[Opening Information supplied section]
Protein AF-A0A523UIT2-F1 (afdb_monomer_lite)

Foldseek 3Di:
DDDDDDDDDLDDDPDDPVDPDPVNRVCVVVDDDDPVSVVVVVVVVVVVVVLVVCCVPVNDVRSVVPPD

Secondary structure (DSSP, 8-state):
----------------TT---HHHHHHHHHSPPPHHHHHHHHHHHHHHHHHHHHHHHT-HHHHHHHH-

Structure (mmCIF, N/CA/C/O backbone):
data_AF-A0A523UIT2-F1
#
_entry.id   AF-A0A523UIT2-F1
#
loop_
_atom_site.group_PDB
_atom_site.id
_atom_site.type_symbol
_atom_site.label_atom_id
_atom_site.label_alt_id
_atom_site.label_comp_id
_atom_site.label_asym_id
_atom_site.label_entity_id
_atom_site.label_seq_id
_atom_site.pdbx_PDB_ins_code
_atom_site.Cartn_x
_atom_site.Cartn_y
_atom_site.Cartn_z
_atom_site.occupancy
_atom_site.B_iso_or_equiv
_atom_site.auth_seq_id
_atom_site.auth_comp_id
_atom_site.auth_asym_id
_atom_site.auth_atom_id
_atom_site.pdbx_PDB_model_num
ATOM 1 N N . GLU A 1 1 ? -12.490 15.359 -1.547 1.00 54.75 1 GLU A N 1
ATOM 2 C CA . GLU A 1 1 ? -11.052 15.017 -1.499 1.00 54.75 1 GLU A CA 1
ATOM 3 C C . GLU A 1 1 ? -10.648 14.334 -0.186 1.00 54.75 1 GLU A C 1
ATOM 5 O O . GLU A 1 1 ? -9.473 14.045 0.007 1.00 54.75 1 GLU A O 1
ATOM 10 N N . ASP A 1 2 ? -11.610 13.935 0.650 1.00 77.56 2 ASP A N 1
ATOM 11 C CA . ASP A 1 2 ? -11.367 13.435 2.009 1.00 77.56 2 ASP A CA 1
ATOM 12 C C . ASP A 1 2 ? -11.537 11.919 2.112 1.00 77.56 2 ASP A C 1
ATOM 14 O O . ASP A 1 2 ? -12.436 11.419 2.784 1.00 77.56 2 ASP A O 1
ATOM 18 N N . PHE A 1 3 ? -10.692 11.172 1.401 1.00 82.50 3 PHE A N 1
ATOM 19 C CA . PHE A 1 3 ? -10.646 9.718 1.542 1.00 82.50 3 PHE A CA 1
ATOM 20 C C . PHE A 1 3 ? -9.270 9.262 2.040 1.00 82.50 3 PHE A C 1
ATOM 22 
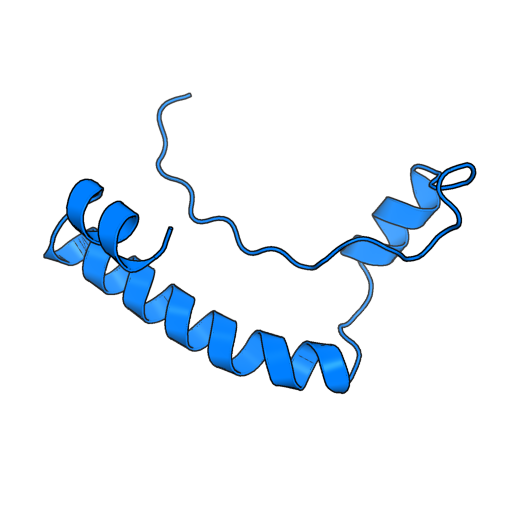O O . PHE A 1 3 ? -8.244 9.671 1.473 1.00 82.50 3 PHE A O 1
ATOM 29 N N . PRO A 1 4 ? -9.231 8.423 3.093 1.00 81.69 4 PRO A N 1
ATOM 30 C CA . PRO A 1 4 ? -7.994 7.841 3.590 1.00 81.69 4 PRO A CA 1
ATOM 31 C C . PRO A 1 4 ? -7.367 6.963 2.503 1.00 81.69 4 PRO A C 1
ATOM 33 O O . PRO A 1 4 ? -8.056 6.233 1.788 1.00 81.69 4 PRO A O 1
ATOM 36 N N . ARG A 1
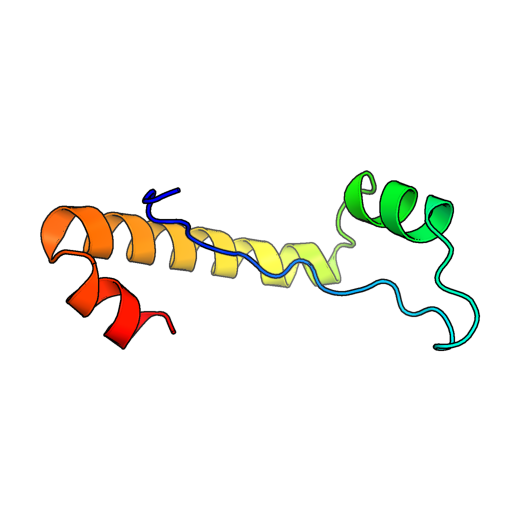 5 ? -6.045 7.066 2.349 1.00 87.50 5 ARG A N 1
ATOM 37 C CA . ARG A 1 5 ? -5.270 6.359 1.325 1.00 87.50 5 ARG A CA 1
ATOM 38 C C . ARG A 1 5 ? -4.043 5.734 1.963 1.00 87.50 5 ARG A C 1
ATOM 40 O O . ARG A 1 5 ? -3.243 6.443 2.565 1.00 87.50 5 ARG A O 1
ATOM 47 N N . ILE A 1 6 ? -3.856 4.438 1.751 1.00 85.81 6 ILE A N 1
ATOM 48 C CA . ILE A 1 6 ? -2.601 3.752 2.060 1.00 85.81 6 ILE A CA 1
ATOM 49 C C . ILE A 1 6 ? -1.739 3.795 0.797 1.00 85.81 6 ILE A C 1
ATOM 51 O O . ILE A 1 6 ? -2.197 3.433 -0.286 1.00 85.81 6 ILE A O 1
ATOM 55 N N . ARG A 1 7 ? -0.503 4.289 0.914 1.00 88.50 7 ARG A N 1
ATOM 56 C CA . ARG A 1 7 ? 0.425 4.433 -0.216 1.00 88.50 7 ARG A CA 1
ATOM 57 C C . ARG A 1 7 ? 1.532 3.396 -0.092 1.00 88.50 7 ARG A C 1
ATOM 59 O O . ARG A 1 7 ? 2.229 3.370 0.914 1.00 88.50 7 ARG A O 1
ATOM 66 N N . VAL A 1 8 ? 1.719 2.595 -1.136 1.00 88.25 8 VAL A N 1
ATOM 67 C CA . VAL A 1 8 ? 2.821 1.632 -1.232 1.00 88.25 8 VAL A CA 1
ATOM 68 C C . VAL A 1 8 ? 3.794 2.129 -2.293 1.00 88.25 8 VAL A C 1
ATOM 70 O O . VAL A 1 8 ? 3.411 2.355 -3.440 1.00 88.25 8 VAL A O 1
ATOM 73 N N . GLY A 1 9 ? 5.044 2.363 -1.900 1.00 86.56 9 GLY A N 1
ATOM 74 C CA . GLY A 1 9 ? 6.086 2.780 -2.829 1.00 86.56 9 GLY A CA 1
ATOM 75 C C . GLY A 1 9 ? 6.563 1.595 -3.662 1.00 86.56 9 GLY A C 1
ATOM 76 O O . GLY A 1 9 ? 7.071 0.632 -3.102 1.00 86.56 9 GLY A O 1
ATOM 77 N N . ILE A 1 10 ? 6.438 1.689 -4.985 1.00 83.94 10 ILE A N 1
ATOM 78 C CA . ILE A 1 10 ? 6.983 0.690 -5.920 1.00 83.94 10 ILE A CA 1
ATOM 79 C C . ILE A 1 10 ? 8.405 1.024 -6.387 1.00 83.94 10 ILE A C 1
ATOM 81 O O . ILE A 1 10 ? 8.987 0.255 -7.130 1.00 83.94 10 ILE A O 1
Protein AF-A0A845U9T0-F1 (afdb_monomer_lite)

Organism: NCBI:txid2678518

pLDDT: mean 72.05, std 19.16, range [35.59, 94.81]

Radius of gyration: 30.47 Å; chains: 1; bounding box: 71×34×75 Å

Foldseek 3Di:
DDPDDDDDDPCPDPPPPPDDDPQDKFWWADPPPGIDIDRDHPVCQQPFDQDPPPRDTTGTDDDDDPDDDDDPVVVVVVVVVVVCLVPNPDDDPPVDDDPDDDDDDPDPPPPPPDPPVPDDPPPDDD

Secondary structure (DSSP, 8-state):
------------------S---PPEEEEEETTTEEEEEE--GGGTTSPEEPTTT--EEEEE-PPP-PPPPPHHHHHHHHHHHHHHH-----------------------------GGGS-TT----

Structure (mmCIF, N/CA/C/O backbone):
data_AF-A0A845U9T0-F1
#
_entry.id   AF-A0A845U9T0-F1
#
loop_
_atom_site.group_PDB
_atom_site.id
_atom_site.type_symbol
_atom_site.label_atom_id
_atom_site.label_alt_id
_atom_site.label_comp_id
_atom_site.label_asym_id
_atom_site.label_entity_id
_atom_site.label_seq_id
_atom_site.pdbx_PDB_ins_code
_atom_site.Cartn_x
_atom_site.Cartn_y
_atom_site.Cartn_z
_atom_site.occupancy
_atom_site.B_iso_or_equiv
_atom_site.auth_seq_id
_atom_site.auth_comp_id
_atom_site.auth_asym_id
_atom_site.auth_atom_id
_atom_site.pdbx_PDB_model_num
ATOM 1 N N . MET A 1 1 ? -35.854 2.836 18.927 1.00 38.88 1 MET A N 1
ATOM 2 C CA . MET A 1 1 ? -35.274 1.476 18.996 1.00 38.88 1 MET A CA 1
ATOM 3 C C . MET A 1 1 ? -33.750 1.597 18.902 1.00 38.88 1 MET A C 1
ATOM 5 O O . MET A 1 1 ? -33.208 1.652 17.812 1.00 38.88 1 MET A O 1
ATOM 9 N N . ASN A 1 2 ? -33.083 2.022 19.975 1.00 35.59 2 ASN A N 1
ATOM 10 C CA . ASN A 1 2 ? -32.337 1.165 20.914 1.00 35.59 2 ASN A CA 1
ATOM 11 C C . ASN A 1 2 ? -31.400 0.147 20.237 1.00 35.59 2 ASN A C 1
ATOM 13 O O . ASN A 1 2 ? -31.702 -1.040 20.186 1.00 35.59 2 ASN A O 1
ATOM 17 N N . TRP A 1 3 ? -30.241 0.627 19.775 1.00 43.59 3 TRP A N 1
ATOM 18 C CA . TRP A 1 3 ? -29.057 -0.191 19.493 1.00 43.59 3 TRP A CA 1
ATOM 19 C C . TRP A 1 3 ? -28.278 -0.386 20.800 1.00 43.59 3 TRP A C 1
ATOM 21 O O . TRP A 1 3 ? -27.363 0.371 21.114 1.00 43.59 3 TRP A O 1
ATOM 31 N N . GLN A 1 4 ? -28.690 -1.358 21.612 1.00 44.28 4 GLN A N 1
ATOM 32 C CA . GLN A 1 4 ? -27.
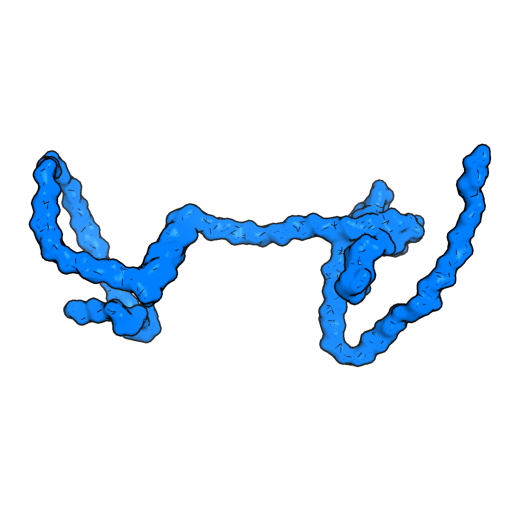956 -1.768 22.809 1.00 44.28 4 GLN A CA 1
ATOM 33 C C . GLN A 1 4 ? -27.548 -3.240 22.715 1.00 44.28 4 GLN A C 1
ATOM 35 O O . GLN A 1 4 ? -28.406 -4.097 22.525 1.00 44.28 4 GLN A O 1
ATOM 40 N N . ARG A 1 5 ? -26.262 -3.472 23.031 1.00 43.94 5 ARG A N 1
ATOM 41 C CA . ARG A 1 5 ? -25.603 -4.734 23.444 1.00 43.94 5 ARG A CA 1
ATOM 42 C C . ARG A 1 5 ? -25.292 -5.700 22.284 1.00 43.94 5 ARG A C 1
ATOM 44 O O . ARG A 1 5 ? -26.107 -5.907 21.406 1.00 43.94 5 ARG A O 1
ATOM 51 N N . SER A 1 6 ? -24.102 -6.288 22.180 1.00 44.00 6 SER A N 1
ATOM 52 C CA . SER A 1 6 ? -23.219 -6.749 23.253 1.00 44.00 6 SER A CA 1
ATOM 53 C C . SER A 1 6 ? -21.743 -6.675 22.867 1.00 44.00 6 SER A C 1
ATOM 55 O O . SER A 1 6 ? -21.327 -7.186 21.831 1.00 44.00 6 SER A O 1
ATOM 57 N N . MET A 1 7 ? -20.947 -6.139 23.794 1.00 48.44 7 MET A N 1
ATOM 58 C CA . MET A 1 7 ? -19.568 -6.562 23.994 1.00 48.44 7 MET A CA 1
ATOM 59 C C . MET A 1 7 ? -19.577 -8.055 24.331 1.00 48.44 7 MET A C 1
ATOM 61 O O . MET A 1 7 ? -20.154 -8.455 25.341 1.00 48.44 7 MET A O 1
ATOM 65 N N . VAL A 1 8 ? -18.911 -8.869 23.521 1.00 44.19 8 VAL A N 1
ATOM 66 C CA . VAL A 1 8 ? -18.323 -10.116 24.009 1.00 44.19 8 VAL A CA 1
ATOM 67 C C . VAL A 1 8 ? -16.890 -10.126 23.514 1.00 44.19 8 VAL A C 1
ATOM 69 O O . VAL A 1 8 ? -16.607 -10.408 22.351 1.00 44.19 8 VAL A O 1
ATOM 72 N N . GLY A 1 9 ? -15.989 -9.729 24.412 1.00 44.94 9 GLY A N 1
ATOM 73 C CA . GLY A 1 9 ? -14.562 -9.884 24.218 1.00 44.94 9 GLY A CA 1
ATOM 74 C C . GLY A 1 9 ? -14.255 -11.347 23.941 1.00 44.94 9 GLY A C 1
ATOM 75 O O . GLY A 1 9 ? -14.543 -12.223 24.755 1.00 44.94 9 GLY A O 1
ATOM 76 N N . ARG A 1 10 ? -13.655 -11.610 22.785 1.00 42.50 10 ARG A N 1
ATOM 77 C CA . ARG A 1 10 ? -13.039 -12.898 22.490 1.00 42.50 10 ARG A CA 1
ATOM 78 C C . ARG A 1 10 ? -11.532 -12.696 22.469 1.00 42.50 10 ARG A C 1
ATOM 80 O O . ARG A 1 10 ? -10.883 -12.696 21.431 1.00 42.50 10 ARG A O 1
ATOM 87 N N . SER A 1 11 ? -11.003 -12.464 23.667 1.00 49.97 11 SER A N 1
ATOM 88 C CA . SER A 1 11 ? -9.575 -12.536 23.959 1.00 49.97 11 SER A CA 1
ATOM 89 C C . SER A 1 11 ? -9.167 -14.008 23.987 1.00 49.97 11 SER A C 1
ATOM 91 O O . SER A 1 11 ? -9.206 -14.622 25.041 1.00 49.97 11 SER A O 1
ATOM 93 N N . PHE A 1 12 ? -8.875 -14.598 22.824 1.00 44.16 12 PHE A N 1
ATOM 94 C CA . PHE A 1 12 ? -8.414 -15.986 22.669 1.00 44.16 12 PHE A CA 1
[Closing Information supplied section]
Directions for this task
Please repeat the lines of the material above exactly, starting with the line that contains "ATOM 31 N N" and ending with the line that contains "ATOM 42 C C". Leave the pictures out.

Final answer
ATOM 31 N N . GLN A 1 4 ? -28.690 -1.358 21.612 1.00 44.28 4 GLN A N 1
ATOM 32 C CA . GLN A 1 4 ? -27.
956 -1.768 22.809 1.00 44.28 4 GLN A CA 1
ATOM 33 C C . GLN A 1 4 ? -27.548 -3.240 22.715 1.00 44.28 4 GLN A C 1
ATOM 35 O O . GLN A 1 4 ? -28.406 -4.097 22.525 1.00 44.28 4 GLN A O 1
ATOM 40 N N . ARG A 1 5 ? -26.262 -3.472 23.031 1.00 43.94 5 ARG A N 1
ATOM 41 C CA . ARG A 1 5 ? -25.603 -4.734 23.444 1.00 43.94 5 ARG A CA 1
ATOM 42 C C . ARG A 1 5 ? -25.292 -5.700 22.284 1.00 43.94 5 ARG A C 1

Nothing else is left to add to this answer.